Dziewczyny czy Wy też tak macie, że po porodzie zrobiło się tam sucho? Jak sobie z tym radzicie?
Absolutnie normalny objaw - hormony, karmienie piersią… mija, jak wszystko
Jeśli chodzi o współżycie to można użyć żelu lub… śliny
Jak długo po porodzie jesteś? Jeśli stosunkowo niedługo to po prostu musisz uzbroić się w cierpliwość, pomału powinno to minąć. Organizm potrzebuje trochę czasu, żeby zregenerować się i dojść do siebie. Ale rzeczywiście jest to normalny objaw.
Juz 4,5 miesiaca
Ta suchość pochwy spowodowana jest zmianami hormonalnymi po porodzie .Może musiałabyś stosować globulki dopochwowe,które zawierają kwas mlekowy i hialuronowy.
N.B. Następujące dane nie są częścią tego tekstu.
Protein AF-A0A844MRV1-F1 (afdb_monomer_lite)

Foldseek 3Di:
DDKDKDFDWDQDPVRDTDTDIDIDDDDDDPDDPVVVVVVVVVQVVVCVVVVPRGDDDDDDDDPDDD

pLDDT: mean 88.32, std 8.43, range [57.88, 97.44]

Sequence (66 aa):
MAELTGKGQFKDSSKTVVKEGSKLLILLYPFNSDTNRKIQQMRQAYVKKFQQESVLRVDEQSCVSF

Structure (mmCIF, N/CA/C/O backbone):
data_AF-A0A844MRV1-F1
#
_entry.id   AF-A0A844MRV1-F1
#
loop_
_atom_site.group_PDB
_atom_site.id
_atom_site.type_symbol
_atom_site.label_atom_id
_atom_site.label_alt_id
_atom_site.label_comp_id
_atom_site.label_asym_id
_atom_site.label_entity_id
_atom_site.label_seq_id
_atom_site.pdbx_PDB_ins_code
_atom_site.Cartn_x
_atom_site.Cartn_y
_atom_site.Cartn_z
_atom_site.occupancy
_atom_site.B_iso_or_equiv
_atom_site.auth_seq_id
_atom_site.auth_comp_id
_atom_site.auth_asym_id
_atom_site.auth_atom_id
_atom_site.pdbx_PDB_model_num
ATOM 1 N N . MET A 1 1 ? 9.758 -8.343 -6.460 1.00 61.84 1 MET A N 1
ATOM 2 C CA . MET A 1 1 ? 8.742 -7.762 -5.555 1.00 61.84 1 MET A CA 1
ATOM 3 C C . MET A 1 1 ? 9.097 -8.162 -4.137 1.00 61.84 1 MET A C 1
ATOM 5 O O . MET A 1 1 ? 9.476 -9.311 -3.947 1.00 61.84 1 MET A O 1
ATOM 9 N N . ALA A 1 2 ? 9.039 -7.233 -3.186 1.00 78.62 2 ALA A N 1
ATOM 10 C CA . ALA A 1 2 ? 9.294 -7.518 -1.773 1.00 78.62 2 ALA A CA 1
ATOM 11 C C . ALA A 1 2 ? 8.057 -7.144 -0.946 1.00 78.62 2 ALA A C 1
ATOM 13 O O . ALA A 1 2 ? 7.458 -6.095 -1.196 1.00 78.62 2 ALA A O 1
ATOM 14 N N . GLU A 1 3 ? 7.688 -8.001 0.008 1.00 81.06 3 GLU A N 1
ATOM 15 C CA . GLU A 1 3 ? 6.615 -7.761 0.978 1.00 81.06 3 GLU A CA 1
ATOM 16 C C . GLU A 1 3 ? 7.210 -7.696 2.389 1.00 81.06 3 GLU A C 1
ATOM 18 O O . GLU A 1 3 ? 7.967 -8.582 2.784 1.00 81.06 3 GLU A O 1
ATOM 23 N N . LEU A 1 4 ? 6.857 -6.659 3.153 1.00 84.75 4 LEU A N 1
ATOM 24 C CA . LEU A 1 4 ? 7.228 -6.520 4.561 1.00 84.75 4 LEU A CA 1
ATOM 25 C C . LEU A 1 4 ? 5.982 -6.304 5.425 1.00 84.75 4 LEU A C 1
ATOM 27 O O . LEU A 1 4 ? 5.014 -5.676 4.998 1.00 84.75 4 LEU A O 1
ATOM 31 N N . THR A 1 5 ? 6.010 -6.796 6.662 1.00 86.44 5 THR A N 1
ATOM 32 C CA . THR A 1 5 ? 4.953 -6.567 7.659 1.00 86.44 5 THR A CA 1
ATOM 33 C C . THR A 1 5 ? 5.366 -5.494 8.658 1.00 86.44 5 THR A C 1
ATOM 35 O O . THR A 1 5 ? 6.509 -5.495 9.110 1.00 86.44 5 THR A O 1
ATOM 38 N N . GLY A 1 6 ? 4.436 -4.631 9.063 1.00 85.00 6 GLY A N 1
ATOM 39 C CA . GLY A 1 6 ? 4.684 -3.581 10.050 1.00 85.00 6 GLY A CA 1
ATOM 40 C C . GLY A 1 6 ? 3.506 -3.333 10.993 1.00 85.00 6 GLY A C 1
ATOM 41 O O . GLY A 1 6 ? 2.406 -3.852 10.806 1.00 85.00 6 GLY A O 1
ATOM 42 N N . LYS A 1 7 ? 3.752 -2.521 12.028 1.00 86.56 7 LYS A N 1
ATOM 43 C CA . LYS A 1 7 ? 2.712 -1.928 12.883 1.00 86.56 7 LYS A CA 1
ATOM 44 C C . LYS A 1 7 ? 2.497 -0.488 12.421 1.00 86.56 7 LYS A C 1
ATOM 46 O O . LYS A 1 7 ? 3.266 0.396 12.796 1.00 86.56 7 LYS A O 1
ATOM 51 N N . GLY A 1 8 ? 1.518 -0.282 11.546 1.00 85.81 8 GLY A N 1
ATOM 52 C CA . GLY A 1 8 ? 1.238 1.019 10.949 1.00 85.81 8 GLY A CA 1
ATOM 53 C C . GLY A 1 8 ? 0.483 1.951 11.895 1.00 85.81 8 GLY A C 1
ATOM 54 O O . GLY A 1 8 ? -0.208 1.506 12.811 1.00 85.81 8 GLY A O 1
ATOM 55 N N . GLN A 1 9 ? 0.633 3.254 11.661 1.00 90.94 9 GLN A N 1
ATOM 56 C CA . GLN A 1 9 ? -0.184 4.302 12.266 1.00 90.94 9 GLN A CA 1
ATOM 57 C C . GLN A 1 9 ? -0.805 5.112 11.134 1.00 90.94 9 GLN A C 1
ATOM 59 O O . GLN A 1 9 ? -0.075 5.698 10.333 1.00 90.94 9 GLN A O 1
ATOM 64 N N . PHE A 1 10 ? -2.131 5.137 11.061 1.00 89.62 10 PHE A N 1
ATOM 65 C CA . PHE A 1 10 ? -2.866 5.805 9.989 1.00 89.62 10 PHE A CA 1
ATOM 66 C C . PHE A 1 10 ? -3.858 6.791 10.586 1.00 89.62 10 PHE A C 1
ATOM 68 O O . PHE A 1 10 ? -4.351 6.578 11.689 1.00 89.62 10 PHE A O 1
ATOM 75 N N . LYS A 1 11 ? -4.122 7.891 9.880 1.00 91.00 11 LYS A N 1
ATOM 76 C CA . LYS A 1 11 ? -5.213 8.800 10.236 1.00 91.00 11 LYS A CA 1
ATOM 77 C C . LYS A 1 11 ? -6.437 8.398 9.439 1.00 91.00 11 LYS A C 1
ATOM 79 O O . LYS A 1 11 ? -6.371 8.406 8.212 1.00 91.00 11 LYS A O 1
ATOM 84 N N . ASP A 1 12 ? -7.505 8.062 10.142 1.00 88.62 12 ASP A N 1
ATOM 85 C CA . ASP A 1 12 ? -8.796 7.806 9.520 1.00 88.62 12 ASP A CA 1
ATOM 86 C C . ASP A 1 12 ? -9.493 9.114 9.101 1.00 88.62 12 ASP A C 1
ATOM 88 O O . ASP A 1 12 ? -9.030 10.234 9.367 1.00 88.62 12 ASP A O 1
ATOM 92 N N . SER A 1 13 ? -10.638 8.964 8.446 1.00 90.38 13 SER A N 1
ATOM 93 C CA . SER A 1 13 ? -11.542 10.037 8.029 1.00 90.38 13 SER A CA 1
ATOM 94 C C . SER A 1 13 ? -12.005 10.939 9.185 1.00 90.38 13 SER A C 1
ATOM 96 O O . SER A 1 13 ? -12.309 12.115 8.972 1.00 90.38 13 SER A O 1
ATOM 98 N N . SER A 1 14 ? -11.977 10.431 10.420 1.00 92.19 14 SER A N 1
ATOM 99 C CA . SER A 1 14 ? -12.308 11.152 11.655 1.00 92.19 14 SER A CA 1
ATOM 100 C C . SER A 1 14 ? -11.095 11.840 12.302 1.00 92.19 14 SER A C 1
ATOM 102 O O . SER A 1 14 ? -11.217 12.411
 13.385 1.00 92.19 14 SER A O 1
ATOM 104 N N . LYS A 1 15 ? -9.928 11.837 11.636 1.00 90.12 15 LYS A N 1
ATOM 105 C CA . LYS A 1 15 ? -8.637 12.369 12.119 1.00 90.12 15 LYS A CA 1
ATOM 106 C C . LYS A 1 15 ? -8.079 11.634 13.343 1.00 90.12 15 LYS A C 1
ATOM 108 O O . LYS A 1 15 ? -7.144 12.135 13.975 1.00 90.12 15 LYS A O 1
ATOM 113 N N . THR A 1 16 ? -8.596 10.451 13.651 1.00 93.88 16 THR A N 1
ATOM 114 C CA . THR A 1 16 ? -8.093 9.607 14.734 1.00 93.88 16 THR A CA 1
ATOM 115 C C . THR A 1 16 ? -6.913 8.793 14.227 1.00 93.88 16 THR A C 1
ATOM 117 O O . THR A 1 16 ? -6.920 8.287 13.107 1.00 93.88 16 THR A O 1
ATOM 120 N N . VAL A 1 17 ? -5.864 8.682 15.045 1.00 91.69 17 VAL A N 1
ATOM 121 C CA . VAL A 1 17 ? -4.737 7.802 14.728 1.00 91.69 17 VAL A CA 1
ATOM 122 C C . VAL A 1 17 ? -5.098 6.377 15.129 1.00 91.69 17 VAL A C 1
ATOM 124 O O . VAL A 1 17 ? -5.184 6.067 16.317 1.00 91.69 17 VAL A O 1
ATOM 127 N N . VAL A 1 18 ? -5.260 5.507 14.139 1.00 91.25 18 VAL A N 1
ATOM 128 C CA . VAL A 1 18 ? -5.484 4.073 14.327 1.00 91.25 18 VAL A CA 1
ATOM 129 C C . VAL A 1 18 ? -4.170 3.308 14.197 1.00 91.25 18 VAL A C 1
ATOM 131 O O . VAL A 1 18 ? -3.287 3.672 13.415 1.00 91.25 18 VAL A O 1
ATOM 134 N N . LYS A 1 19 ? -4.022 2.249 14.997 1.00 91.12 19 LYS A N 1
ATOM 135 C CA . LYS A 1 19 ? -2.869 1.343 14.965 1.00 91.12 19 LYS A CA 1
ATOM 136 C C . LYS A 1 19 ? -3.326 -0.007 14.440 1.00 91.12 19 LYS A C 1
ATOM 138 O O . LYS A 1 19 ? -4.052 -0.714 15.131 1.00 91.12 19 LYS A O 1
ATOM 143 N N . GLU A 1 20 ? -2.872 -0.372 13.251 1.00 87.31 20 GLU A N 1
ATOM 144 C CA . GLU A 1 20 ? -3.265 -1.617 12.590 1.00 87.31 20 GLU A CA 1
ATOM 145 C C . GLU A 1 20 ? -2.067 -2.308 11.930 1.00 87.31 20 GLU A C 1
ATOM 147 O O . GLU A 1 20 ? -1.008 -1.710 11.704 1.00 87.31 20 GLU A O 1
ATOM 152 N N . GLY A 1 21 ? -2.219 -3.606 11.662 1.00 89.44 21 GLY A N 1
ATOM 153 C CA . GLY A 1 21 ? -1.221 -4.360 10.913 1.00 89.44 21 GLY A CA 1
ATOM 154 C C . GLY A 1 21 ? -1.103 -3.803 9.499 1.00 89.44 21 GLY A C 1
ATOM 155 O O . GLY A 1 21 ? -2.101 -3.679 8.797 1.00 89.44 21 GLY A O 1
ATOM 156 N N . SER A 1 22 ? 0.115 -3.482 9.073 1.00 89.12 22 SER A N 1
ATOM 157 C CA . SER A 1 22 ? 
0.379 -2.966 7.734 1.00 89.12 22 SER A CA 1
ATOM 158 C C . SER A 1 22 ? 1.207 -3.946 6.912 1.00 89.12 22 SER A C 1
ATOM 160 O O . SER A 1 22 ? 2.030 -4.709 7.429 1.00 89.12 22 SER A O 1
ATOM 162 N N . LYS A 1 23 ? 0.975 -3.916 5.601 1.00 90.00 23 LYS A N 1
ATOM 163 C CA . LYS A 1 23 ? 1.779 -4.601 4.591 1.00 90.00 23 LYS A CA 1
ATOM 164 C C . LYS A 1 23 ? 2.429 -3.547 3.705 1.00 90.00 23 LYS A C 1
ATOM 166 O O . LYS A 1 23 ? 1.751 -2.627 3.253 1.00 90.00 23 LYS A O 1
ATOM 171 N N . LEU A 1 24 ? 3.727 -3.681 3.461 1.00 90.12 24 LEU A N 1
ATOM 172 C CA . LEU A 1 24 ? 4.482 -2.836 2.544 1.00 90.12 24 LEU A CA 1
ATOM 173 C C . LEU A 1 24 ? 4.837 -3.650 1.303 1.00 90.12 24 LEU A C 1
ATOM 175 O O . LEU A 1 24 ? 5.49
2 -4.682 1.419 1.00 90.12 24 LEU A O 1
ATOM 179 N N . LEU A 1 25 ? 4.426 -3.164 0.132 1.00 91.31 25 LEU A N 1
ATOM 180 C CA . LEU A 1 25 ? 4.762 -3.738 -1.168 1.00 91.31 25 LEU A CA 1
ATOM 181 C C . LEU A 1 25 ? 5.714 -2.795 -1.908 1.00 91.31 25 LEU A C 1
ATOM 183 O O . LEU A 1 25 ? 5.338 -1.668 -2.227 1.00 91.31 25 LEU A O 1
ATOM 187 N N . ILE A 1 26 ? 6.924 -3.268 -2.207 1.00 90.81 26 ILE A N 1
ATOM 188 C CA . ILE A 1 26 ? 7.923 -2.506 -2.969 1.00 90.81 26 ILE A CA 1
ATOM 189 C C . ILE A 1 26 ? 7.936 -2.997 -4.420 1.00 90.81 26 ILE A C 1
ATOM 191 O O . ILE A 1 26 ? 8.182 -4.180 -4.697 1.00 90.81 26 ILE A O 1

Gdy miałam podobny problem ,ale po przebytej infekcji stosowałam Iladian. Zajrzyj do apteki i zapytaj o inne globulki,które pomogły by Ci zminimalizować Twój problem np.Hydrovag.
Stosowalam Mucovagin i na czas stosowania bylo ok, ale jak przestalam stosowac to znow to samo.
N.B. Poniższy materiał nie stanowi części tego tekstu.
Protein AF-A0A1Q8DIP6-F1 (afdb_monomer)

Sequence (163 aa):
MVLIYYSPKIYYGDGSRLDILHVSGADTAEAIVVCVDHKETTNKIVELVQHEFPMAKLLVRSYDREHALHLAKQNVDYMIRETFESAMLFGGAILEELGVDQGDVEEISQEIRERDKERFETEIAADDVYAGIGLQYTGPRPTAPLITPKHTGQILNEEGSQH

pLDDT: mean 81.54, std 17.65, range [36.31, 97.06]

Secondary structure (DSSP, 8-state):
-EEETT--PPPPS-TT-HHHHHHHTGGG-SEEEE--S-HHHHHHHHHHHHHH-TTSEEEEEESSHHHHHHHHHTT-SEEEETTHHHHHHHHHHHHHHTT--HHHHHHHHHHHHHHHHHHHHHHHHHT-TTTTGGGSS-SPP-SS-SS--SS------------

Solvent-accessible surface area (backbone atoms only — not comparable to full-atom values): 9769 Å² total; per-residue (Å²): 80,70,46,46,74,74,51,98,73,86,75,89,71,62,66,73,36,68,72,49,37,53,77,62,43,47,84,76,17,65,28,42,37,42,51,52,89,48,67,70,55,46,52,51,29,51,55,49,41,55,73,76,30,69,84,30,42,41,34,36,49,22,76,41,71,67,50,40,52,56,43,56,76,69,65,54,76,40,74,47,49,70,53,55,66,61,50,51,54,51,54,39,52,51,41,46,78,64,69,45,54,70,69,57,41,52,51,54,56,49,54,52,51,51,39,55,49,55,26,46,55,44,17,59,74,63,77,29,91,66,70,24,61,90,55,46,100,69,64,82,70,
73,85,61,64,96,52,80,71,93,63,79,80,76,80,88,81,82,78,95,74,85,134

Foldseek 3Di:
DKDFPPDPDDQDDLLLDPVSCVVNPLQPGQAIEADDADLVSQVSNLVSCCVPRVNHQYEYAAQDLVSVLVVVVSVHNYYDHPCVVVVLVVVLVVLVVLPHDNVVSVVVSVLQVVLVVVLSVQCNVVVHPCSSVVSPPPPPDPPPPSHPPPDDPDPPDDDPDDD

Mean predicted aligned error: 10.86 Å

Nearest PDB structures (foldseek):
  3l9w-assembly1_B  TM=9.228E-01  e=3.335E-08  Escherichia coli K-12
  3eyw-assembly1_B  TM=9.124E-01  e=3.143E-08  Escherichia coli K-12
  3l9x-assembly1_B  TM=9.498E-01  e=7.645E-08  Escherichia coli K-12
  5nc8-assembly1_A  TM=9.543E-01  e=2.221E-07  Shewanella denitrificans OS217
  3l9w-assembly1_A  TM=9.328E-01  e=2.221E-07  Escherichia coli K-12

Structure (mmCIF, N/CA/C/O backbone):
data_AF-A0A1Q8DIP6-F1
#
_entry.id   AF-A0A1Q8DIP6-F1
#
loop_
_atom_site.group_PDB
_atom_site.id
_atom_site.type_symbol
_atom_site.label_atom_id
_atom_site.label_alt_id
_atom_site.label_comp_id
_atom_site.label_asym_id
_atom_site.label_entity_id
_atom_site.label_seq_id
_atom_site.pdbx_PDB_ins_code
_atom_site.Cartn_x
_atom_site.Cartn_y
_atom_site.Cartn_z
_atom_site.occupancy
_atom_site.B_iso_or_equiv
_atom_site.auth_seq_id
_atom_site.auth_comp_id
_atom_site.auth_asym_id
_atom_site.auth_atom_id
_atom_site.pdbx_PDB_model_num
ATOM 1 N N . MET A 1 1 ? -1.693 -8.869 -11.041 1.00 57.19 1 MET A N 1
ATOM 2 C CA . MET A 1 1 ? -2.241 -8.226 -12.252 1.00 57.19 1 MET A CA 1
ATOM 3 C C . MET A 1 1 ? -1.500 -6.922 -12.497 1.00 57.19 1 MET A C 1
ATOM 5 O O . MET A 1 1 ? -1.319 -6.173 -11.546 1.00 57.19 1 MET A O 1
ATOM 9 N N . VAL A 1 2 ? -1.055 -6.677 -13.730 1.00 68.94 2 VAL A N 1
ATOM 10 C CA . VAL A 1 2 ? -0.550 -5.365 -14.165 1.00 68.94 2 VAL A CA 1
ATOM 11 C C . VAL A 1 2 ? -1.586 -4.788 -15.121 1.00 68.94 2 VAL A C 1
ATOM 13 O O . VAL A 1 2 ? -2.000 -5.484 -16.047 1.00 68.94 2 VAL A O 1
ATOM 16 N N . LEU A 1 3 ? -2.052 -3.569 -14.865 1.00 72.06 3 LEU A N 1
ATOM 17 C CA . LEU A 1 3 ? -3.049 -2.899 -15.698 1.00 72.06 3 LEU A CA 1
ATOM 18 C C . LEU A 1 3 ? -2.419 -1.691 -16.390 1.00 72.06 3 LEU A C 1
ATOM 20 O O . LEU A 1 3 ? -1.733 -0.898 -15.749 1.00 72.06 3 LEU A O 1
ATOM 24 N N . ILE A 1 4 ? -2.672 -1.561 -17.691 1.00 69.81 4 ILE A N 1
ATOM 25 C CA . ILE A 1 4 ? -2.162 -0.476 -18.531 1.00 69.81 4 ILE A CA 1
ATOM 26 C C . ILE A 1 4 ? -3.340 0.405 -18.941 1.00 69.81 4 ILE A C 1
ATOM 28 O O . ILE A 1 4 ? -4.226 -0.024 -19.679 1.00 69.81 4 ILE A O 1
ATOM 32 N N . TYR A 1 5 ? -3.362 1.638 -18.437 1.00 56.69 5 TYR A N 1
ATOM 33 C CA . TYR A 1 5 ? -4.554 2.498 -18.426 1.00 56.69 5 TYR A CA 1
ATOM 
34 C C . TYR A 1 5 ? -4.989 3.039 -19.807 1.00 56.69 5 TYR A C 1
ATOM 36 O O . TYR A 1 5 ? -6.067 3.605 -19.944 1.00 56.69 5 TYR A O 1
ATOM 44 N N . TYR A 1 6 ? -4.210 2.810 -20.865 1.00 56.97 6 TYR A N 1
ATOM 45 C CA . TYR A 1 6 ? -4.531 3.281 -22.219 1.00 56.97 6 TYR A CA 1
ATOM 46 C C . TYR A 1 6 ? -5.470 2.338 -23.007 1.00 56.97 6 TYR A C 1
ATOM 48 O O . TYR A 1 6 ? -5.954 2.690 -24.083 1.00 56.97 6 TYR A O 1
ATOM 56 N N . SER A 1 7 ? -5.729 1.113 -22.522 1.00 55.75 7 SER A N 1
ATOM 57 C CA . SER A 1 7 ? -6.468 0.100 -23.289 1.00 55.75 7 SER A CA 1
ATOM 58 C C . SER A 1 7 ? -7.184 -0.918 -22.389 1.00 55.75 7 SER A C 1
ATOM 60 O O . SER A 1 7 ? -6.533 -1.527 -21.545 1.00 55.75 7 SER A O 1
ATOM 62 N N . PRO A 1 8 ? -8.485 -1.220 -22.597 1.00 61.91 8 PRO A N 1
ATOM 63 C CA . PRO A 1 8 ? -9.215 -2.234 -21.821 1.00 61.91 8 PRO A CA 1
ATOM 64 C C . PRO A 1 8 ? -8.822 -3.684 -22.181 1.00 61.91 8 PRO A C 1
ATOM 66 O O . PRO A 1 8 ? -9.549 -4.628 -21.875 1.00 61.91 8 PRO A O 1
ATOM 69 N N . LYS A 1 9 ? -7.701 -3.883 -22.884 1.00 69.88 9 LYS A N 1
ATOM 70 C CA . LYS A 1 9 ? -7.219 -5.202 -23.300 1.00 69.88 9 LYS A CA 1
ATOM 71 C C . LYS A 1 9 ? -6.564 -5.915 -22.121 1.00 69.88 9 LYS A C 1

Martak jestem 5,5 miesiąca po porodzie i mam to samo, jest to normalne i minie z biegiem czasu. Jeśli chodzi o współżycie możesz używać z mężem żelu nawilżającego. Zawsze możesz wspólnie ze swoim ginekologiem wybrać najlepszy dla Ciebie środek.
Marta suchość pochwy jest spowodowana zmianami hormonalnymi. Hormony szaleją w Twoim organizmie. Minie to z czasem jednak musisz poczekać ale możesz działać i używać żelu nawilżającego, żeby nie pojawiły się otarcia albo wybrać się do ginekologa i pomyśleć o globulkiach.
Martak, musisz przetrwać, przeczekać. Ja 17 miesięcy po porodzie a dalej rewelacji nie ma, myślę, że póki karmię piersią to nie będzie. Hormony robią swoje i nic na to nie poradzimy. Tak jak dziewczyny zdecydowanie żel, by uniknąć otarć i podrażnień. I nie martwić się, to normalne!
Oj też długo miałam z tym problem:) w zasadzie tak jak karmiłam piersią , a karmiłam ponad rok. Ze współżyciem był problem dobre pół roku. Też mi lekarz dał mucovagin. A tak potem już wszystko wróciło do normy:)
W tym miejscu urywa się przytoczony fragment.